China Does Not Segregate

Despite repeated efforts, the Biden administration has been unable to convince Beijing to cooperate on issues that seem like obvious fits for the two countries. Joe Biden, the Vice President of the United States, has made combating climate change a priority since his first year in office. However, the United States’ requests have been ignored for the last two years. The Chinese government has made it clear that the climate change problem is intertwined with the wider U.S.-China relationship, despite repeated trips and pronouncements by U.S. climate envoy John Kerry.

Washington has lately made it plain that it hopes Beijing would help it fight narcotics, especially fentanyl, which has become an expanding societal concern in the United States. Biden’s “compartmentalization” approach, expressed in these two initiatives, holds that U.S.-Chinese collaboration on some subjects can be kept distinct from the broader struggle between the two countries, to everyone’s benefit.

But the strategy of isolating China has failed, and a Wall Street Journal piece published only this month looked to sound its death knell. According to the article, if Beijing takes action against fentanyl, the Biden administration may consider removing sanctions on a police forensics lab accused of human rights breaches in Xinjiang region. The Biden administration has made a humiliating policy about-face, but it comes as no surprise.

At first glance, it may seem reasonable to separate topics like climate change and global health into separate silos. After all, I can see no good reason to disagree with you. COVID-19 made it very evident that in today’s linked world, it is not sufficient to rely just on domestic measures to protect populations against pandemics. The world’s shared resources must be maintained in some fashion. While they are engaged in geopolitical competition, why don’t major nations work together to solve these problems?

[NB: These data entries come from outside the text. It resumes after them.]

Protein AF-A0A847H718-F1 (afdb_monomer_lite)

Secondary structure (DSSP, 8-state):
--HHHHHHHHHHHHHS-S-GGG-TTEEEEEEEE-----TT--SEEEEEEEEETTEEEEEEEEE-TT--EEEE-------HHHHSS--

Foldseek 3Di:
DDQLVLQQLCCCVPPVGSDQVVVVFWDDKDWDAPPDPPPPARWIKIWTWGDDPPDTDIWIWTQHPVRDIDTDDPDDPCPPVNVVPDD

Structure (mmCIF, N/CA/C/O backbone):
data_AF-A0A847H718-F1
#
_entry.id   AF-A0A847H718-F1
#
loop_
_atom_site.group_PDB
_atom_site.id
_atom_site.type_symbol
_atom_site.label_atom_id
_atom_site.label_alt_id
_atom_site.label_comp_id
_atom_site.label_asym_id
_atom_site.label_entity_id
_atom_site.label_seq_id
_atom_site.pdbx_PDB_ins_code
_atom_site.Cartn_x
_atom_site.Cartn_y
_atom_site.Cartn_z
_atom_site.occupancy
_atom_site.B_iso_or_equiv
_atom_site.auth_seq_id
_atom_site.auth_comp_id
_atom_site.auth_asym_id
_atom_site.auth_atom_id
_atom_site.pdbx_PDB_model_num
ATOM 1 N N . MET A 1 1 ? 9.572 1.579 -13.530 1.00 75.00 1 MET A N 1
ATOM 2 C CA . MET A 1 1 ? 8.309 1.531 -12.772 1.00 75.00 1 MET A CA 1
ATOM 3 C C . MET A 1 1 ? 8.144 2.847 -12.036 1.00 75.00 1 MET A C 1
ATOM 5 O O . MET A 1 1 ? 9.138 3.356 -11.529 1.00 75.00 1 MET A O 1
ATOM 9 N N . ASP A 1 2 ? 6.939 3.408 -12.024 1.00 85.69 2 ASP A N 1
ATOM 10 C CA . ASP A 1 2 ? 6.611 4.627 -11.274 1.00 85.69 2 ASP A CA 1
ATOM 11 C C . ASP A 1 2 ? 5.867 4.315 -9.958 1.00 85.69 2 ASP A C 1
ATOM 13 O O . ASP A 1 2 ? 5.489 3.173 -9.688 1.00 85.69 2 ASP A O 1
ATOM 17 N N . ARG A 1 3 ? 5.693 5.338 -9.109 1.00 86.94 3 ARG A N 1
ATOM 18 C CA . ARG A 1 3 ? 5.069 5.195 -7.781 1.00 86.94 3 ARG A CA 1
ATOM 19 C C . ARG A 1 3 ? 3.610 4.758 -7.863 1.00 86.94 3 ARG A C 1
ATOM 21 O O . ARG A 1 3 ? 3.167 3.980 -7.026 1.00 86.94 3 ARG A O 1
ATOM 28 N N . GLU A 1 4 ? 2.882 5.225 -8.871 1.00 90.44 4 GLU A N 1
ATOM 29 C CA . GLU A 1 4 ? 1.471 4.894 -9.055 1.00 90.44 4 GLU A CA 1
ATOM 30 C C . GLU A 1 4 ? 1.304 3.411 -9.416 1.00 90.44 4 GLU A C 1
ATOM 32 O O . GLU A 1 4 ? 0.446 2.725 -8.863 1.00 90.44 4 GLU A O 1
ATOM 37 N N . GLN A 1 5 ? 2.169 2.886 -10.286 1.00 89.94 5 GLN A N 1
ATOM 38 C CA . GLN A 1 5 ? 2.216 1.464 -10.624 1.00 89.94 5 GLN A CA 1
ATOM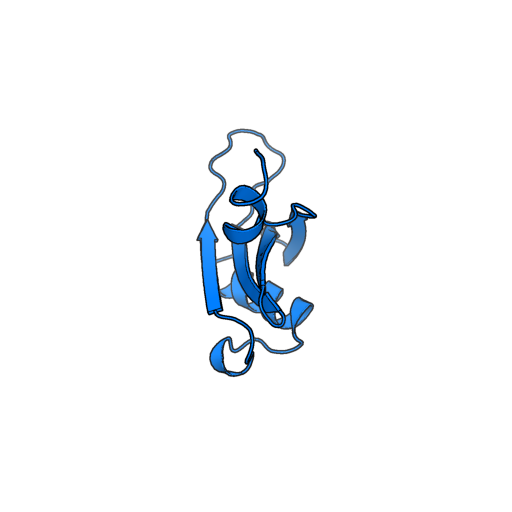 39 C C . GLN A 1 5 ? 2.532 0.591 -9.407 1.00 89.94 5 GLN A C 1
ATOM 41 O O . GLN A 1 5 ? 1.867 -0.423 -9.203 1.00 89.94 5 GLN A O 1
ATOM 46 N N . ALA A 1 6 ? 3.506 0.990 -8.582 1.00 88.75 6 ALA A N 1
ATOM 47 C CA . ALA A 1 6 ? 3.847 0.258 -7.364 1.00 88.75 6 ALA A CA 1
ATOM 48 C C . ALA A 1 6 ? 2.650 0.173 -6.405 1.00 88.75 6 ALA A C 1
ATOM 50 O O . ALA A 1 6 ? 2.328 -0.913 -5.928 1.00 88.75 6 ALA A O 1
ATOM 51 N N . VAL A 1 7 ? 1.937 1.284 -6.191 1.00 91.31 7 VAL A N 1
ATOM 52 C CA . VAL A 1 7 ? 0.717 1.305 -5.372 1.00 91.31 7 VAL A CA 1
ATOM 53 C C . VAL A 1 7 ? -0.344 0.366 -5.942 1.00 91.31 7 VAL A C 1
ATOM 55 O O . VAL A 1 7 ? -0.855 -0.472 -5.206 1.00 91.31 7 VAL A O 1
ATOM 58 N N . LYS A 1 8 ? -0.634 0.431 -7.248 1.00 92.69 8 LYS A N 1
ATOM 59 C CA . LYS A 1 8 ? -1.634 -0.449 -7.881 1.00 92.69 8 LYS A CA 1
ATOM 60 C C . LYS A 1 8 ? -1.314 -1.929 -7.685 1.00 92.69 8 LYS A C 1
ATOM 62 O O . LYS A 1 8 ? -2.211 -2.687 -7.333 1.00 92.69 8 LYS A O 1
ATOM 67 N N . ILE A 1 9 ? -0.048 -2.324 -7.846 1.00 90.12 9 ILE A N 1
ATOM 68 C CA . ILE A 1 9 ? 0.401 -3.707 -7.617 1.00 90.12 9 ILE A CA 1
ATOM 69 C C . ILE A 1 9 ? 0.134 -4.135 -6.169 1.00 90.12 9 ILE A C 1
ATOM 71 O O . ILE A 1 9 ? -0.330 -5.251 -5.936 1.00 90.12 9 ILE A O 1
ATOM 75 N N . ILE A 1 10 ? 0.430 -3.270 -5.193 1.00 90.12 10 ILE A N 1
ATOM 76 C CA . ILE A 1 10 ? 0.189 -3.575 -3.779 1.00 90.12 10 ILE A CA 1
ATOM 77 C C . ILE A 1 10 ? -1.304 -3.710 -3.495 1.00 90.12 10 ILE A C 1
ATOM 79 O O . ILE A 1 10 ? -1.709 -4.701 -2.890 1.00 90.12 10 ILE A O 1
ATOM 83 N N . LEU A 1 11 ? -2.120 -2.757 -3.946 1.00 90.56 11 LEU A N 1
ATOM 84 C CA . LEU A 1 11 ? -3.558 -2.780 -3.687 1.00 90.56 11 LEU A CA 1
ATOM 85 C C . LEU A 1 11 ? -4.217 -4.008 -4.330 1.00 90.56 11 LEU A C 1
ATOM 87 O O . LEU A 1 11 ? -4.943 -4.737 -3.651 1.00 90.56 11 LEU A O 1
ATOM 91 N N . GLU A 1 12 ? -3.874 -4.312 -5.587 1.00 89.06 12 GLU A N 1
ATOM 92 C CA . GLU A 1 12 ? -4.385 -5.487 -6.297 1.00 89.06 12 GLU A CA 1
ATOM 93 C C . GLU A 1 12 ? -4.016 -6.780 -5.561 1.00 89.06 12 GLU A C 1
ATOM 95 O O . GLU A 1 12 ? -4.867 -7.640 -5.342 1.00 89.06 12 GLU A O 1
ATOM 100 N N . LYS A 1 13 ? -2.762 -6.91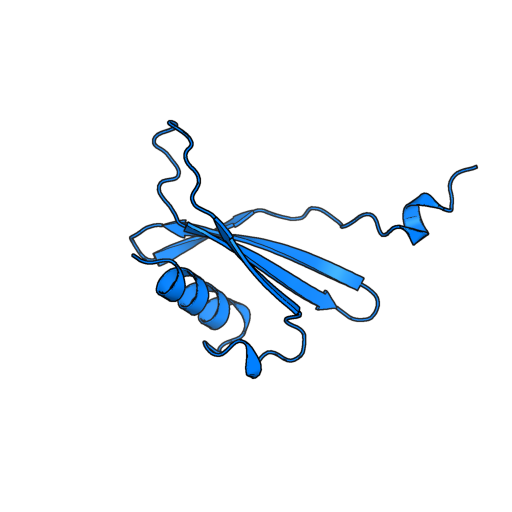6 -5.113 1.00 86.50 13 LYS A N 1
ATOM 101 C CA . LYS A 1 13 ? -2.310 -8.118 -4.398 1.00 86.50 13 LYS A CA 1
ATOM 102 C C . LYS A 1 13 ? -2.893 -8.247 -2.994 1.00 86.50 13 LYS A C 1
ATOM 104 O O . LYS A 1 13 ? -3.128 -9.369 -2.548 1.00 86.50 13 LYS A O 1
ATOM 109 N N . ARG A 1 14 ? -3.078 -7.135 -2.277 1.00 85.56 14 ARG A N 1
ATOM 110 C CA . ARG A 1 14 ? -3.501 -7.129 -0.868 1.00 85.56 14 ARG A CA 1
ATOM 111 C C . ARG A 1 14 ? -5.017 -7.183 -0.698 1.00 85.56 14 ARG A C 1
ATOM 113 O O . ARG A 1 14 ? -5.488 -7.829 0.240 1.00 85.56 14 ARG A O 1
ATOM 120 N N . PHE A 1 15 ? -5.756 -6.508 -1.574 1.00 87.31 15 PHE A N 1
ATOM 121 C CA . PHE A 1 15 ? -7.203 -6.310 -1.458 1.00 87.31 15 PHE A CA 1
ATOM 122 C C . PHE A 1 15 ? -7.992 -6.829 -2.665 1.00 87.31 15 PHE A C 1
ATOM 124 O O . PHE A 1 15 ? -9.214 -6.912 -2.586 1.00 87.31 15 PHE A O 1
ATOM 131 N N . GLY A 1 16 ? -7.327 -7.203 -3.765 1.00 87.94 16 GLY A N 1
ATOM 132 C CA . GLY A 1 16 ? -8.002 -7.606 -5.003 1.00 87.94 16 GLY A CA 1
ATOM 133 C C . GLY A 1 16 ? -8.601 -6.437 -5.791 1.00 87.94 16 GLY A C 1
ATOM 134 O O . GLY A 1 16 ? -9.374 -6.674 -6.715 1.00 87.94 16 GLY A O 1
ATOM 135 N N . ASP A 1 17 ? -8.261 -5.195 -5.433 1.00 91.12 17 ASP A N 1
ATOM 136 C CA . ASP A 1 17 ? -8.731 -3.965 -6.077 1.00 91.12 17 ASP A CA 1
ATOM 137 C C . ASP A 1 17 ? -7.557 -2.989 -6.240 1.00 91.12 17 ASP A C 1
ATOM 139 O O . ASP A 1 17 ? -6.642 -2.973 -5.425 1.00 91.12 17 ASP A O 1
ATOM 143 N N . VAL A 1 18 ? -7.564 -2.177 -7.293 1.00 91.25 18 VAL A N 1
ATOM 144 C CA . VAL A 1 18 ? -6.529 -1.168 -7.579 1.00 91.25 18 VAL A CA 1
ATOM 145 C C . VAL A 1 18 ? -6.922 0.230 -7.109 1.00 91.25 18 VAL A C 1
ATOM 147 O O . VAL A 1 18 ? -6.076 1.125 -7.091 1.00 91.25 18 VAL A O 1
ATOM 150 N N . SER A 1 19 ? -8.194 0.431 -6.764 1.00 91.88 19 SER A N 1
ATOM 151 C CA . SER A 1 19 ? -8.759 1.724 -6.395 1.00 91.88 19 SER A CA 1
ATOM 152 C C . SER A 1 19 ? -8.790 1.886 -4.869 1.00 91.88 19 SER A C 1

However, separating China into separate categories is pointless as long as Beijing pursues what it has called “unrestricted warfare,” which transcends the traditional boundaries of war and peace. Two People’s Liberation Army colonels, Qiao Liang and Wang Xiangsui, initially used the phrase in 1996 to describe their vision for how China might beat a technologically superior foe using a wide range of nontraditional techniques. In order to compensate for a military deficit, several strategies are used, such as cyberwarfare, economic warfare, and media infiltration. This month, the Center for Strategic and International Studies released a study in which they called China’s “aggressive and unprecedented political warfare campaign” out of the ordinary. This campaign included espionage, offensive cyber operations, social media deception, economic pressure, and irregular military action. All of these seemingly unrelated actions are part of a larger strategy to weaken the United States’ ability and resolve to challenge China.